Dataset records:
--------
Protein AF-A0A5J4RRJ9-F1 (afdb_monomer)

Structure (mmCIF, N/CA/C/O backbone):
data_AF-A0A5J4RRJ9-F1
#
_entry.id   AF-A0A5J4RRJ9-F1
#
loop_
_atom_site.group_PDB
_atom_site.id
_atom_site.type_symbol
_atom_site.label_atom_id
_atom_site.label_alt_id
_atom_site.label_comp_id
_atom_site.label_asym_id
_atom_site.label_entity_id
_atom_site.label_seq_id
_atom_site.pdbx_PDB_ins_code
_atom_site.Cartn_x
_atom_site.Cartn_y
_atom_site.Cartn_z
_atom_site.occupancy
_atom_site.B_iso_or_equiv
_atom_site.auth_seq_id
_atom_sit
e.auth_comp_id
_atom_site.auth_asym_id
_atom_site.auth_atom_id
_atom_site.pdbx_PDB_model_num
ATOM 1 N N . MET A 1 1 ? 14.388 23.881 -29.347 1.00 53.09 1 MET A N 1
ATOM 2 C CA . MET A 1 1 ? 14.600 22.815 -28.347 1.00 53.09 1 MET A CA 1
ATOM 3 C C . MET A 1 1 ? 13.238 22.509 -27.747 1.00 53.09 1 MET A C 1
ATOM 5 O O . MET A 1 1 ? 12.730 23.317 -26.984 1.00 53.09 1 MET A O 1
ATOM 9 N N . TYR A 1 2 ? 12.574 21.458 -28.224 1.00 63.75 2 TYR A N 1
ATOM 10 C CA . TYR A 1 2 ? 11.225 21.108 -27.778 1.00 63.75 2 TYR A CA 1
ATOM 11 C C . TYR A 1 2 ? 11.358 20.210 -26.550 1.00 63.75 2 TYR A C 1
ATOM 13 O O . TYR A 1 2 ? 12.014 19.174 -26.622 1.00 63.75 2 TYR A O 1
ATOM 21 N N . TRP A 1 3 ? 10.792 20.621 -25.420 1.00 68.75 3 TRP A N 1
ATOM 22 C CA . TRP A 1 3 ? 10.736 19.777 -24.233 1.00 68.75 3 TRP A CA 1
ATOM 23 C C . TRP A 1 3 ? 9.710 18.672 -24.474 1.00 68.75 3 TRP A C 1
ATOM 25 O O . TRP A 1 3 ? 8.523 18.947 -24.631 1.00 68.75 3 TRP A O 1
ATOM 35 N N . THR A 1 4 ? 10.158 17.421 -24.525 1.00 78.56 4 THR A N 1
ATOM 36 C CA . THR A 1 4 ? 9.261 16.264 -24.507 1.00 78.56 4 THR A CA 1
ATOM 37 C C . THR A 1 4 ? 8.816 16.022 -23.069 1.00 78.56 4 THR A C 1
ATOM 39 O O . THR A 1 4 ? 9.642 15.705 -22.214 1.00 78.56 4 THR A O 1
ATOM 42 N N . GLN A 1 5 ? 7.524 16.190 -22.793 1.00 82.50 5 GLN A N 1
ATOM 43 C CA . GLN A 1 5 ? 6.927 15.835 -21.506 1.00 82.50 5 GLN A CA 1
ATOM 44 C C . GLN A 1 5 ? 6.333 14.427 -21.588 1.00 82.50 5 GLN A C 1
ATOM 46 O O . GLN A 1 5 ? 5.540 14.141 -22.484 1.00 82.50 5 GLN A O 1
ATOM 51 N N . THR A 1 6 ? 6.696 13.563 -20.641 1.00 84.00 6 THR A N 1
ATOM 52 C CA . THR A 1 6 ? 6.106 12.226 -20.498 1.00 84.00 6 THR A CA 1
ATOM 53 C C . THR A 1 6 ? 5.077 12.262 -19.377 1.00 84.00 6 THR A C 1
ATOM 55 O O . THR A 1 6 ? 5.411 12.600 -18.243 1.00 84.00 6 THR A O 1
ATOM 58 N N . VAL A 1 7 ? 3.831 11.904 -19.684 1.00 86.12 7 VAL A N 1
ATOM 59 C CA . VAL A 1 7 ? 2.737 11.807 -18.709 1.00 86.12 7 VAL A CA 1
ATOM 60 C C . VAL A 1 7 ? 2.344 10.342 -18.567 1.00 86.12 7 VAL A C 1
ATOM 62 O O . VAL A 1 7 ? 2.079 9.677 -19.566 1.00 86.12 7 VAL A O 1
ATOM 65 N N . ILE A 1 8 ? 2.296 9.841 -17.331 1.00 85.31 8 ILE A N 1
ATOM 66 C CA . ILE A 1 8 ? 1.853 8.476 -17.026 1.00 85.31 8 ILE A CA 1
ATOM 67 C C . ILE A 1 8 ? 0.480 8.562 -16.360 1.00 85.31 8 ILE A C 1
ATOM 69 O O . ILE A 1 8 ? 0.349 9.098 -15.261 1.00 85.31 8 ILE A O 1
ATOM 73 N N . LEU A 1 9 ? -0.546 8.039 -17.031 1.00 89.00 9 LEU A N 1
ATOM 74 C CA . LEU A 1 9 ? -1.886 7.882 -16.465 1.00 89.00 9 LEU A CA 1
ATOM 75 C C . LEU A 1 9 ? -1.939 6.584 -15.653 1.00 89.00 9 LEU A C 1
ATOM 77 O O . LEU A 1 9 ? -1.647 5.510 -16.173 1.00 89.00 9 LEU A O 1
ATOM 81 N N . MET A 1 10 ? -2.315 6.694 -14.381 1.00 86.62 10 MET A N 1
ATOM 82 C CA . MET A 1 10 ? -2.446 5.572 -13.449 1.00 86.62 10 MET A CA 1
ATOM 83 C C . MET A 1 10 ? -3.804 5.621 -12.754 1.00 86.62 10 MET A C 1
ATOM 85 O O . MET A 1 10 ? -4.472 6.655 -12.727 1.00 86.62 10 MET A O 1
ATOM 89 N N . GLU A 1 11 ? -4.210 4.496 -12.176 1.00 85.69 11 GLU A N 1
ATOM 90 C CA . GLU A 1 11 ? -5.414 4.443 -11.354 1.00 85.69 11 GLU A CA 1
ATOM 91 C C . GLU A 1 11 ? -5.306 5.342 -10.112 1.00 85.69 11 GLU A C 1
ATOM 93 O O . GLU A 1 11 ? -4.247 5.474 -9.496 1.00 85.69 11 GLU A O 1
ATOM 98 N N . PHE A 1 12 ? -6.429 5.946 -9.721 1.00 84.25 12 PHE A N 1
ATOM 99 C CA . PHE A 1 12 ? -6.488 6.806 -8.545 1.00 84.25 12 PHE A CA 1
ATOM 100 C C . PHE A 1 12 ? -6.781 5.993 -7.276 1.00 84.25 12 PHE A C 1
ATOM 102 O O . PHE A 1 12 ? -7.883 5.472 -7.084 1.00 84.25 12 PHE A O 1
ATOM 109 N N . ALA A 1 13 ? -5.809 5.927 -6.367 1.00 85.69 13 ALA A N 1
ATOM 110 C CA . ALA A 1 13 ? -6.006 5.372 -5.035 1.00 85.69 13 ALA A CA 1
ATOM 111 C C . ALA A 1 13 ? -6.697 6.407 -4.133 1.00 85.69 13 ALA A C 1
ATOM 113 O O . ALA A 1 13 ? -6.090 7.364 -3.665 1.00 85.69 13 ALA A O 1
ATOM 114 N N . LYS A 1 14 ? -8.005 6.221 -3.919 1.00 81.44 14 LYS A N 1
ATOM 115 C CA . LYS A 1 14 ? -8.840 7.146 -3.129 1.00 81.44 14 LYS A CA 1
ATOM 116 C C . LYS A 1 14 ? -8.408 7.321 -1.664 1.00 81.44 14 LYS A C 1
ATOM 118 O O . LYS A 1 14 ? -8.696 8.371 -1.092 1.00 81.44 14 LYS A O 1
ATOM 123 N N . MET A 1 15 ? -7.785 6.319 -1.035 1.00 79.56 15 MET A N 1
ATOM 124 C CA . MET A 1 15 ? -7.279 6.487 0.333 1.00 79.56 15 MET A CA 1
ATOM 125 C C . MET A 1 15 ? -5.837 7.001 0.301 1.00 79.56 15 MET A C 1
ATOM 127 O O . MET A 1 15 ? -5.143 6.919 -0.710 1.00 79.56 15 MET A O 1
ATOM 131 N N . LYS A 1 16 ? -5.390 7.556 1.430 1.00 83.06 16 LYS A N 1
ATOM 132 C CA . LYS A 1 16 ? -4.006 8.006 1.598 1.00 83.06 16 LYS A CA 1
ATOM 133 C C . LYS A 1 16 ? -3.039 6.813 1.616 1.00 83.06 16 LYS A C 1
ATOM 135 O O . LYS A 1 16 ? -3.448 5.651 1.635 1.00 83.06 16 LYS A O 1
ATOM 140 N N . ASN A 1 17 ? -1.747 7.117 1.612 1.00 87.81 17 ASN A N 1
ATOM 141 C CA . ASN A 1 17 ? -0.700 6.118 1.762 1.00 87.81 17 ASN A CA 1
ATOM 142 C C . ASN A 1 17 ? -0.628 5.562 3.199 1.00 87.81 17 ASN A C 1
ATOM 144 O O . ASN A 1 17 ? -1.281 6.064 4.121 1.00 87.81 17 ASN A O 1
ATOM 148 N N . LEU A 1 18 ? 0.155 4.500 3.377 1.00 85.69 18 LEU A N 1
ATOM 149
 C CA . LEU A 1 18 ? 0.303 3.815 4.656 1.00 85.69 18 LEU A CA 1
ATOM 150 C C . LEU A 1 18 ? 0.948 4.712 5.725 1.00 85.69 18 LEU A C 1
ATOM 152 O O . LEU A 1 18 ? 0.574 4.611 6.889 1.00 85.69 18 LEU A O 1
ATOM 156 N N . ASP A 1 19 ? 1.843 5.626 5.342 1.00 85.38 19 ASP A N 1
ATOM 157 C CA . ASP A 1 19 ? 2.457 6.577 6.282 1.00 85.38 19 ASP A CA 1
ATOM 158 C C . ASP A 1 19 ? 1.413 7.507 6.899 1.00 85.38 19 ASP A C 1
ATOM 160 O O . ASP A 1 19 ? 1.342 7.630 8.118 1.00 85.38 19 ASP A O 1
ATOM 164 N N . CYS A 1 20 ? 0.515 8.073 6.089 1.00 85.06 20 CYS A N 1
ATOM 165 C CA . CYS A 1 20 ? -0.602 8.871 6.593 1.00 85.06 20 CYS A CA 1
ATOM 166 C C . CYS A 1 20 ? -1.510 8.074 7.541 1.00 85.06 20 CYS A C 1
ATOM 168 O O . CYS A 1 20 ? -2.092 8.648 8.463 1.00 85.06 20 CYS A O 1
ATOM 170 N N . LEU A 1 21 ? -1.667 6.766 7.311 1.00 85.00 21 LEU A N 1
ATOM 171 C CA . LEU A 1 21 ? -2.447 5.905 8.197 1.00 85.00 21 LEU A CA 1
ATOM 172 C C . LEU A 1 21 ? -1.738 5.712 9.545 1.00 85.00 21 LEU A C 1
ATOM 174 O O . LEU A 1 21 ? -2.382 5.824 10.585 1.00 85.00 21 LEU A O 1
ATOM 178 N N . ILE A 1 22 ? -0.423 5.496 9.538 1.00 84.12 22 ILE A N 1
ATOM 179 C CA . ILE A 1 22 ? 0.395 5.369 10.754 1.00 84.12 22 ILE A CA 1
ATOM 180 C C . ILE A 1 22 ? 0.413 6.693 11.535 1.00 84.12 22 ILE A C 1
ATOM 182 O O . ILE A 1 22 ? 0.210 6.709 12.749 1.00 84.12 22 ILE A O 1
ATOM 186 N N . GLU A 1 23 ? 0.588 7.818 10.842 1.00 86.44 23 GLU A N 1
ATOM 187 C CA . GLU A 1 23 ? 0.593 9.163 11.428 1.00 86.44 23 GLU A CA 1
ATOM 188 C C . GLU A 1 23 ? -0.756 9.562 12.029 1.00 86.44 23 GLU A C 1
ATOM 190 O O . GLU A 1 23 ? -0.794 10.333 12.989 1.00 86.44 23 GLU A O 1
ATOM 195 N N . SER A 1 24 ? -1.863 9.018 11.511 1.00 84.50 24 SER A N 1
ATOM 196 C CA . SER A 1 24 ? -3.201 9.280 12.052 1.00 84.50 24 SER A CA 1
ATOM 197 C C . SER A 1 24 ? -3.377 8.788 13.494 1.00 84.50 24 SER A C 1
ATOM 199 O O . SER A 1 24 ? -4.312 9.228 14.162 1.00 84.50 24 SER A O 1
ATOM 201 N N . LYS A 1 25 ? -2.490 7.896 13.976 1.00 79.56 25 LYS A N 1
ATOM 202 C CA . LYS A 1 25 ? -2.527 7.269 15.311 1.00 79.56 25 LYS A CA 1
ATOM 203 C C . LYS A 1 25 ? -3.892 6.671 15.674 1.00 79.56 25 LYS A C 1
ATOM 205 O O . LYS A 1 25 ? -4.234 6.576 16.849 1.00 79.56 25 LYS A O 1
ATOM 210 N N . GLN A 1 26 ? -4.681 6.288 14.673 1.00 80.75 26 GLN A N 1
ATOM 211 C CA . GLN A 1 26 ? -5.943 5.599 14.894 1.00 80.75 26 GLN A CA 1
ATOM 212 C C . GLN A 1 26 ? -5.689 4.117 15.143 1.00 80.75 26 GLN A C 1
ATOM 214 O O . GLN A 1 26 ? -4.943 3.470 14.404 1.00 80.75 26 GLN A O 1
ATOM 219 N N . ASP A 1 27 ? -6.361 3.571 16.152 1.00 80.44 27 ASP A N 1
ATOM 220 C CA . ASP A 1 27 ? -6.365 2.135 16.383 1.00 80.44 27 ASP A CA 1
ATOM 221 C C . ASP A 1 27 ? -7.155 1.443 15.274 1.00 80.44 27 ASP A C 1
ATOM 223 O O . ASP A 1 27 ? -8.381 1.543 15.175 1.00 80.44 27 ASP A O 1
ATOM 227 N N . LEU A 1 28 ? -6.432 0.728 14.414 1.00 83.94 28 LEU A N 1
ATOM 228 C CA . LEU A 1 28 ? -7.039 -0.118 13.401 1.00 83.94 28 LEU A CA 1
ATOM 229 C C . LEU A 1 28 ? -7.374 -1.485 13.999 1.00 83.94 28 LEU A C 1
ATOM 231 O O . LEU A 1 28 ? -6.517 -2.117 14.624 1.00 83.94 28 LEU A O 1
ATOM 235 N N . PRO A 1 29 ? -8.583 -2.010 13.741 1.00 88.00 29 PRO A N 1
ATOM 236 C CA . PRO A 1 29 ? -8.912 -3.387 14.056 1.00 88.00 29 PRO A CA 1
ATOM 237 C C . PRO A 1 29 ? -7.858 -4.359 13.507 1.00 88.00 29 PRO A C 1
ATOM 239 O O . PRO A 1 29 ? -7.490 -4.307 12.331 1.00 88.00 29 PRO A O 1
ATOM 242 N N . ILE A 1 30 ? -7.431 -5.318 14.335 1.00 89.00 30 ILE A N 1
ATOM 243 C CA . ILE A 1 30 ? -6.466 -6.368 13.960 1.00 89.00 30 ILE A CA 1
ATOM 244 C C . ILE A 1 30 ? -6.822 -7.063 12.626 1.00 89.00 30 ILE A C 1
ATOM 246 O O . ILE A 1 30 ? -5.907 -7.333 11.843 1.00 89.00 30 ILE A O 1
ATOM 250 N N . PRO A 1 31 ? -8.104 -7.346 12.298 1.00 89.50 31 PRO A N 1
--------
Take the lines above from the one containing "ATOM 187 C CA" down to the one containing "ATOM 223 O O", and transcribe them exactly, both ends included.

ATOM 187 C CA . GLU A 1 23 ? 0.593 9.163 11.428 1.00 86.44 23 GLU A CA 1
ATOM 188 C C . GLU A 1 23 ? -0.756 9.562 12.029 1.00 86.44 23 GLU A C 1
ATOM 190 O O . GLU A 1 23 ? -0.794 10.333 12.989 1.00 86.44 23 GLU A O 1
ATOM 195 N N . SER A 1 24 ? -1.863 9.018 11.511 1.00 84.50 24 SER A N 1
ATOM 196 C CA . SER A 1 24 ? -3.201 9.280 12.052 1.00 84.50 24 SER A CA 1
ATOM 197 C C . SER A 1 24 ? -3.377 8.788 13.494 1.00 84.50 24 SER A C 1
ATOM 199 O O . SER A 1 24 ? -4.312 9.228 14.162 1.00 84.50 24 SER A O 1
ATOM 201 N N . LYS A 1 25 ? -2.490 7.896 13.976 1.00 79.56 25 LYS A N 1
ATOM 202 C CA . LYS A 1 25 ? -2.527 7.269 15.311 1.00 79.56 25 LYS A CA 1
ATOM 203 C C . LYS A 1 25 ? -3.892 6.671 15.674 1.00 79.56 25 LYS A C 1
ATOM 205 O O . LYS A 1 25 ? -4.234 6.576 16.849 1.00 79.56 25 LYS A O 1
ATOM 210 N N . GLN A 1 26 ? -4.681 6.288 14.673 1.00 80.75 26 GLN A N 1
ATOM 211 C CA . GLN A 1 26 ? -5.943 5.599 14.894 1.00 80.75 26 GLN A CA 1
ATOM 212 C C . GLN A 1 26 ? -5.689 4.117 15.143 1.00 80.75 26 GLN A C 1
ATOM 214 O O . GLN A 1 26 ? -4.943 3.470 14.404 1.00 80.75 26 GLN A O 1
ATOM 219 N N . ASP A 1 27 ? -6.361 3.571 16.152 1.00 80.44 27 ASP A N 1
ATOM 220 C CA . ASP A 1 27 ? -6.365 2.135 16.383 1.00 80.44 27 ASP A CA 1
ATOM 221 C C . ASP A 1 27 ? -7.155 1.443 15.274 1.00 80.44 27 ASP A C 1
ATOM 223 O O . ASP A 1 27 ? -8.381 1.543 15.175 1.00 80.44 27 ASP A O 1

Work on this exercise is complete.